Ein buntes Kaleidoskop aufregender Zeiten: Walter Pfeiffers Scrapbooks aus den Jahren 1969 bis 1985 sind eine Wunderkammer ganz eigener Art.
Pfeiffers Polaroids und Fotografien wechseln sich ab mit Fundstücken -Zeitungsausschnitten, Postkarten, Verpackungen, Fahrscheinen – und kurzen sprachspielerischen Notizen.
All dies fügt Pfeiffer zu einer Collage voll überraschender Bezüge und Gegenüberstellungen, die zugleich visuelles Tagebuch und kreativer Humus seiner künstlerischen Arbeit ist.

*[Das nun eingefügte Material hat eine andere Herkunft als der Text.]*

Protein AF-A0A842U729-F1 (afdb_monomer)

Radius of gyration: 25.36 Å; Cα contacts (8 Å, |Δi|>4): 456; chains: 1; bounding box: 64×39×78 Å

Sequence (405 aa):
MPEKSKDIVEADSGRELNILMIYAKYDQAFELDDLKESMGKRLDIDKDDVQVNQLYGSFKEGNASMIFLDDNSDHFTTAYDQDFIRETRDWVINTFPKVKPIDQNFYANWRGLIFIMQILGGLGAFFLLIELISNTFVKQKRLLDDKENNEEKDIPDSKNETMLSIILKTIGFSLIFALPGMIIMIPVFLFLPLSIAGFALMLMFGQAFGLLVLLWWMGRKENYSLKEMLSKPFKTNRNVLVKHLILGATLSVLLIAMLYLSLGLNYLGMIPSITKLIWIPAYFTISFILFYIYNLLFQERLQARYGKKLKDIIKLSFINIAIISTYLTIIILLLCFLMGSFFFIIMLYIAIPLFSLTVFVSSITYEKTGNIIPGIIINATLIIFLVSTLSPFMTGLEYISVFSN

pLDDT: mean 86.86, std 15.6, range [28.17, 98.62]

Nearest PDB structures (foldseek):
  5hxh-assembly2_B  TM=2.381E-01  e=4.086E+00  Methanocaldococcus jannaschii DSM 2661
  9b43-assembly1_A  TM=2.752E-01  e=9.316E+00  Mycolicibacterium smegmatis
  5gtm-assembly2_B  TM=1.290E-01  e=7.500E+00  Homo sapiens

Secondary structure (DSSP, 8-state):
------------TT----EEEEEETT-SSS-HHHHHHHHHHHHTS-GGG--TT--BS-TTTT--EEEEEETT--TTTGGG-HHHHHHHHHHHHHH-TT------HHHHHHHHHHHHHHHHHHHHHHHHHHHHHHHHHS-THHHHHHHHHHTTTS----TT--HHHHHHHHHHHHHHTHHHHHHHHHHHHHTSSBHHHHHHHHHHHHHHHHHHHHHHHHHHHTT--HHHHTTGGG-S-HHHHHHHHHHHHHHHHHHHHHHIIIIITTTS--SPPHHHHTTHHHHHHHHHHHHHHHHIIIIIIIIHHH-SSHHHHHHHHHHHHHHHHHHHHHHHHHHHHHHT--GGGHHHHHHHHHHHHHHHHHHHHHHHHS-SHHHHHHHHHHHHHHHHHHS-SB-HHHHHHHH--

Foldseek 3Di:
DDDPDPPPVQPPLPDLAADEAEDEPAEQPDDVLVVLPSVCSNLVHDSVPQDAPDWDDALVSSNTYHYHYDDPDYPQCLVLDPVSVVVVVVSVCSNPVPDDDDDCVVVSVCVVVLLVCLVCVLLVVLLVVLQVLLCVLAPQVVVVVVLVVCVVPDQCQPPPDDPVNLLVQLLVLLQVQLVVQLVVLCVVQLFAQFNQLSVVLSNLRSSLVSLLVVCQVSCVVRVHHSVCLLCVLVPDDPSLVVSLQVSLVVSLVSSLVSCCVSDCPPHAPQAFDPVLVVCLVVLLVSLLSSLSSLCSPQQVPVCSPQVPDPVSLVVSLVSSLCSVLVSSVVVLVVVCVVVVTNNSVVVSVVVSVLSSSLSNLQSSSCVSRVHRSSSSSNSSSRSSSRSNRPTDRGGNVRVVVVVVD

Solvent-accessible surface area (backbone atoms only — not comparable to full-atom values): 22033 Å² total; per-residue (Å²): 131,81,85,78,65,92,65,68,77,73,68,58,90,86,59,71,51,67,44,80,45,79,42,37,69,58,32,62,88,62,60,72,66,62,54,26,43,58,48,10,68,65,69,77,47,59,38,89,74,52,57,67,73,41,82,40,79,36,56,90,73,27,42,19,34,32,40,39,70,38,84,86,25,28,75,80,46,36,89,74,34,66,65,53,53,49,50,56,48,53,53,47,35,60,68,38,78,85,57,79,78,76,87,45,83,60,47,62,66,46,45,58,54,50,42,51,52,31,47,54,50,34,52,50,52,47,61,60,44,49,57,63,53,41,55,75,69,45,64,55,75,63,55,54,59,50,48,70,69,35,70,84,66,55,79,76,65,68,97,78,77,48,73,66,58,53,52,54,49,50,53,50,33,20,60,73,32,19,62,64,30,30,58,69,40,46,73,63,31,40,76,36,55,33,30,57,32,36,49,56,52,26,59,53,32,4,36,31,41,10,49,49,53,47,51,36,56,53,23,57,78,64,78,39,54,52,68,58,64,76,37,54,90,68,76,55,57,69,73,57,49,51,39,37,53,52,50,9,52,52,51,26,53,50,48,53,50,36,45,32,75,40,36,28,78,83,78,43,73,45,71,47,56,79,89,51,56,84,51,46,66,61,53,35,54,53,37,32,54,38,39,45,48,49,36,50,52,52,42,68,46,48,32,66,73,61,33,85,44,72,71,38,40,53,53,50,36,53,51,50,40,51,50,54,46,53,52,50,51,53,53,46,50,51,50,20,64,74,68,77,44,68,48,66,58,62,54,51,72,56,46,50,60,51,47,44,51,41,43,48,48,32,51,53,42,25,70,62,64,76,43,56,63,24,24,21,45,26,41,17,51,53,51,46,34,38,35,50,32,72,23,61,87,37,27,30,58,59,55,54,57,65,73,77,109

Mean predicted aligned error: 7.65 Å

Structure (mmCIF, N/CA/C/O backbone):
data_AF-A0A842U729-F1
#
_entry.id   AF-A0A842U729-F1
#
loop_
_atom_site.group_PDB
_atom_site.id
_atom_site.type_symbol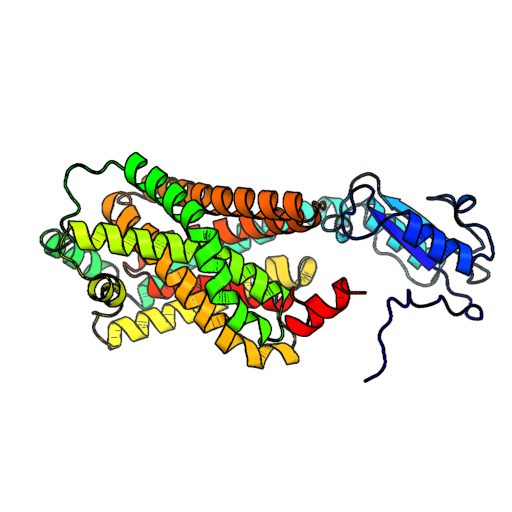
_atom_site.label_atom_id
_atom_site.label_alt_id
_atom_site.label_comp_id
_atom_site.label_asym_id
_atom_site.label_entity_id
_atom_site.label_seq_id
_atom_site.pdbx_PDB_ins_code
_atom_site.Cartn_x
_atom_site.Cartn_y
_atom_site.Cartn_z
_atom_site.occupancy
_atom_site.B_iso_or_equiv
_atom_site.auth_seq_id
_atom_site.auth_comp_id
_atom_site.auth_asym_id
_atom_site.auth_atom_id
_atom_site.pdbx_PDB_model_num
ATOM 1 N N . MET A 1 1 ? 23.853 -22.473 -8.145 1.00 31.83 1 MET A N 1
ATOM 2 C CA . MET A 1 1 ? 23.250 -21.862 -9.353 1.00 31.83 1 MET A CA 1
ATOM 3 C C . MET A 1 1 ? 24.121 -20.675 -9.723 1.00 31.83 1 MET A C 1
ATOM 5 O O . MET A 1 1 ? 24.646 -20.082 -8.790 1.00 31.83 1 MET A O 1
ATOM 9 N N . PRO A 1 2 ? 24.391 -20.445 -11.019 1.00 28.17 2 PRO A N 1
ATOM 10 C CA . PRO A 1 2 ? 25.539 -19.660 -11.467 1.00 28.17 2 PRO A CA 1
ATOM 11 C C . PRO A 1 2 ? 25.438 -18.209 -10.992 1.00 28.17 2 PRO A C 1
ATOM 13 O O . PRO A 1 2 ? 24.328 -17.696 -10.839 1.00 28.17 2 PRO A O 1
ATOM 16 N N . GLU A 1 3 ? 26.600 -17.601 -10.741 1.00 30.67 3 GLU A N 1
ATOM 17 C CA . GLU A 1 3 ? 26.783 -16.161 -10.553 1.00 30.67 3 GLU A CA 1
ATOM 18 C C . GLU A 1 3 ? 25.898 -15.394 -11.536 1.00 30.67 3 GLU A C 1
ATOM 20 O O . GLU A 1 3 ? 26.087 -15.465 -12.745 1.00 30.67 3 GLU A O 1
ATOM 25 N N . LYS A 1 4 ? 24.901 -14.680 -11.013 1.00 34.84 4 LYS A N 1
ATOM 26 C CA . LYS A 1 4 ? 24.376 -13.505 -11.696 1.00 34.84 4 LYS A CA 1
ATOM 27 C C . LYS A 1 4 ? 25.204 -12.337 -11.191 1.00 34.84 4 LYS A C 1
ATOM 29 O O . LYS A 1 4 ? 24.825 -11.676 -10.225 1.00 34.84 4 LYS A O 1
ATOM 34 N N . SER A 1 5 ? 26.356 -12.136 -11.820 1.00 32.75 5 SER A N 1
ATOM 35 C CA . SER A 1 5 ? 26.939 -10.806 -11.951 1.00 32.75 5 SER A CA 1
ATOM 36 C C . SER A 1 5 ? 25.858 -9.842 -12.448 1.00 32.75 5 SER A C 1
ATOM 38 O O . SER A 1 5 ? 24.846 -10.247 -13.035 1.00 32.75 5 SER A O 1
ATOM 40 N N . LYS A 1 6 ? 26.068 -8.546 -12.218 1.00 34.53 6 LYS A N 1
ATOM 41 C CA . LYS A 1 6 ? 25.431 -7.464 -12.976 1.00 34.53 6 LYS A CA 1
ATOM 42 C C . LYS A 1 6 ? 25.871 -7.551 -14.448 1.00 34.53 6 LYS A C 1
ATOM 44 O O . LYS A 1 6 ? 26.420 -6.602 -14.992 1.00 34.53 6 LYS A O 1
ATOM 49 N N . ASP A 1 7 ? 25.651 -8.693 -15.088 1.00 33.50 7 ASP A N 1
ATOM 50 C CA . ASP A 1 7 ? 25.668 -8.797 -16.527 1.00 33.50 7 ASP A CA 1
ATOM 51 C C . ASP A 1 7 ? 24.417 -8.039 -16.955 1.00 33.50 7 ASP A C 1
ATOM 53 O O . ASP A 1 7 ? 23.306 -8.577 -17.019 1.00 33.50 7 ASP A O 1
ATOM 57 N N . ILE A 1 8 ? 24.601 -6.742 -17.221 1.00 40.00 8 ILE A N 1
ATOM 58 C CA . ILE A 1 8 ? 23.958 -6.127 -18.379 1.00 40.00 8 ILE A CA 1
ATOM 59 C C . ILE A 1 8 ? 23.994 -7.225 -19.431 1.00 40.00 8 ILE A C 1
ATOM 61 O O . ILE A 1 8 ? 25.086 -7.687 -19.755 1.00 40.00 8 ILE A O 1
ATOM 65 N N . VAL A 1 9 ? 22.829 -7.734 -19.838 1.00 39.50 9 VAL A N 1
ATOM 66 C CA . VAL A 1 9 ? 22.755 -8.769 -20.870 1.00 39.50 9 VAL A CA 1
ATOM 67 C C . VAL A 1 9 ? 23.575 -8.228 -22.029 1.00 39.50 9 VAL A C 1
ATOM 69 O O . VAL A 1 9 ? 23.125 -7.288 -22.686 1.00 39.50 9 VAL A O 1
ATOM 72 N N . GLU A 1 10 ? 24.800 -8.738 -22.198 1.00 41.09 10 GLU A N 1
ATOM 73 C CA . GLU A 1 10 ? 25.688 -8.276 -23.250 1.00 41.09 10 GLU A CA 1
ATOM 74 C C . GLU A 1 10 ? 24.894 -8.481 -24.525 1.00 41.09 10 GLU A C 1
ATOM 76 O O . GLU A 1 10 ? 24.412 -9.584 -24.809 1.00 41.09 10 GLU A O 1
ATOM 81 N N . ALA A 1 11 ? 24.628 -7.379 -25.220 1.00 46.03 11 ALA A N 1
ATOM 82 C CA . ALA A 1 11 ? 23.924 -7.439 -26.475 1.00 46.03 11 ALA A CA 1
ATOM 83 C C . ALA A 1 11 ? 24.799 -8.291 -27.396 1.00 46.03 11 ALA A C 1
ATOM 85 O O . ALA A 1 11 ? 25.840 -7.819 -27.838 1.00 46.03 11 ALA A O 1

Pfeiffers scharfer Blick für Eros, Zeitgeist, Popkultur, Ästhetik, Schönheit – sein respektloser Humor ebenso wie sein Sinn für die Poesie des Alltäglichen und Banalen – treten in seinen Scrapbooks unmittelbar zutage. Sie bieten einen Einblick in Pfeiffers verwinkeltverspieltes Universum und sind ein Zeitdokument, das mit ephemerer Eleganz den Zeitgeist der 1970er und 1980er-Jahre einfängt. (I.I.)
Mit einem Text von Martin Jaeggi in Deutsch und Englisch
Gestaltung: Studio Achermann
Wie entstanden die Scrapbooks?
Walter Pfeiffer:
«Die Bücher waren gewissermassen mein Hobby. Ich vergnügte mich damit, Resten, Überbleibsel und Fundstücke zusammenzukleben. Heute wäre das schwierig, denn ich würde viel zu bewusst vorgehen. Die ganz frühen Bücher entstanden fast unbewusst. Am ersten Buch begann ich als Stylist im Modestudio des Warenhauses Globus. Globus schenkte uns eine schöne teure Agenda mit leeren Seiten, in die man wohl Geschäftstermine hätte eintragen sollen. Ich dachte mir, das sei schade um das schöne Buch, benutzte es nicht und begann, darin Dinge einzukleben, nachdem ich entlassen worden war. Ich arbeitete nur einige Monate bei Globus, denn das Modestudio wurde aufgrund der schlechten Wirtschaftslage aufgelöst, und wir standen plötzlich alle auf der Strasse. Die schöne leere Agenda durfte ich jedoch mitnehmen.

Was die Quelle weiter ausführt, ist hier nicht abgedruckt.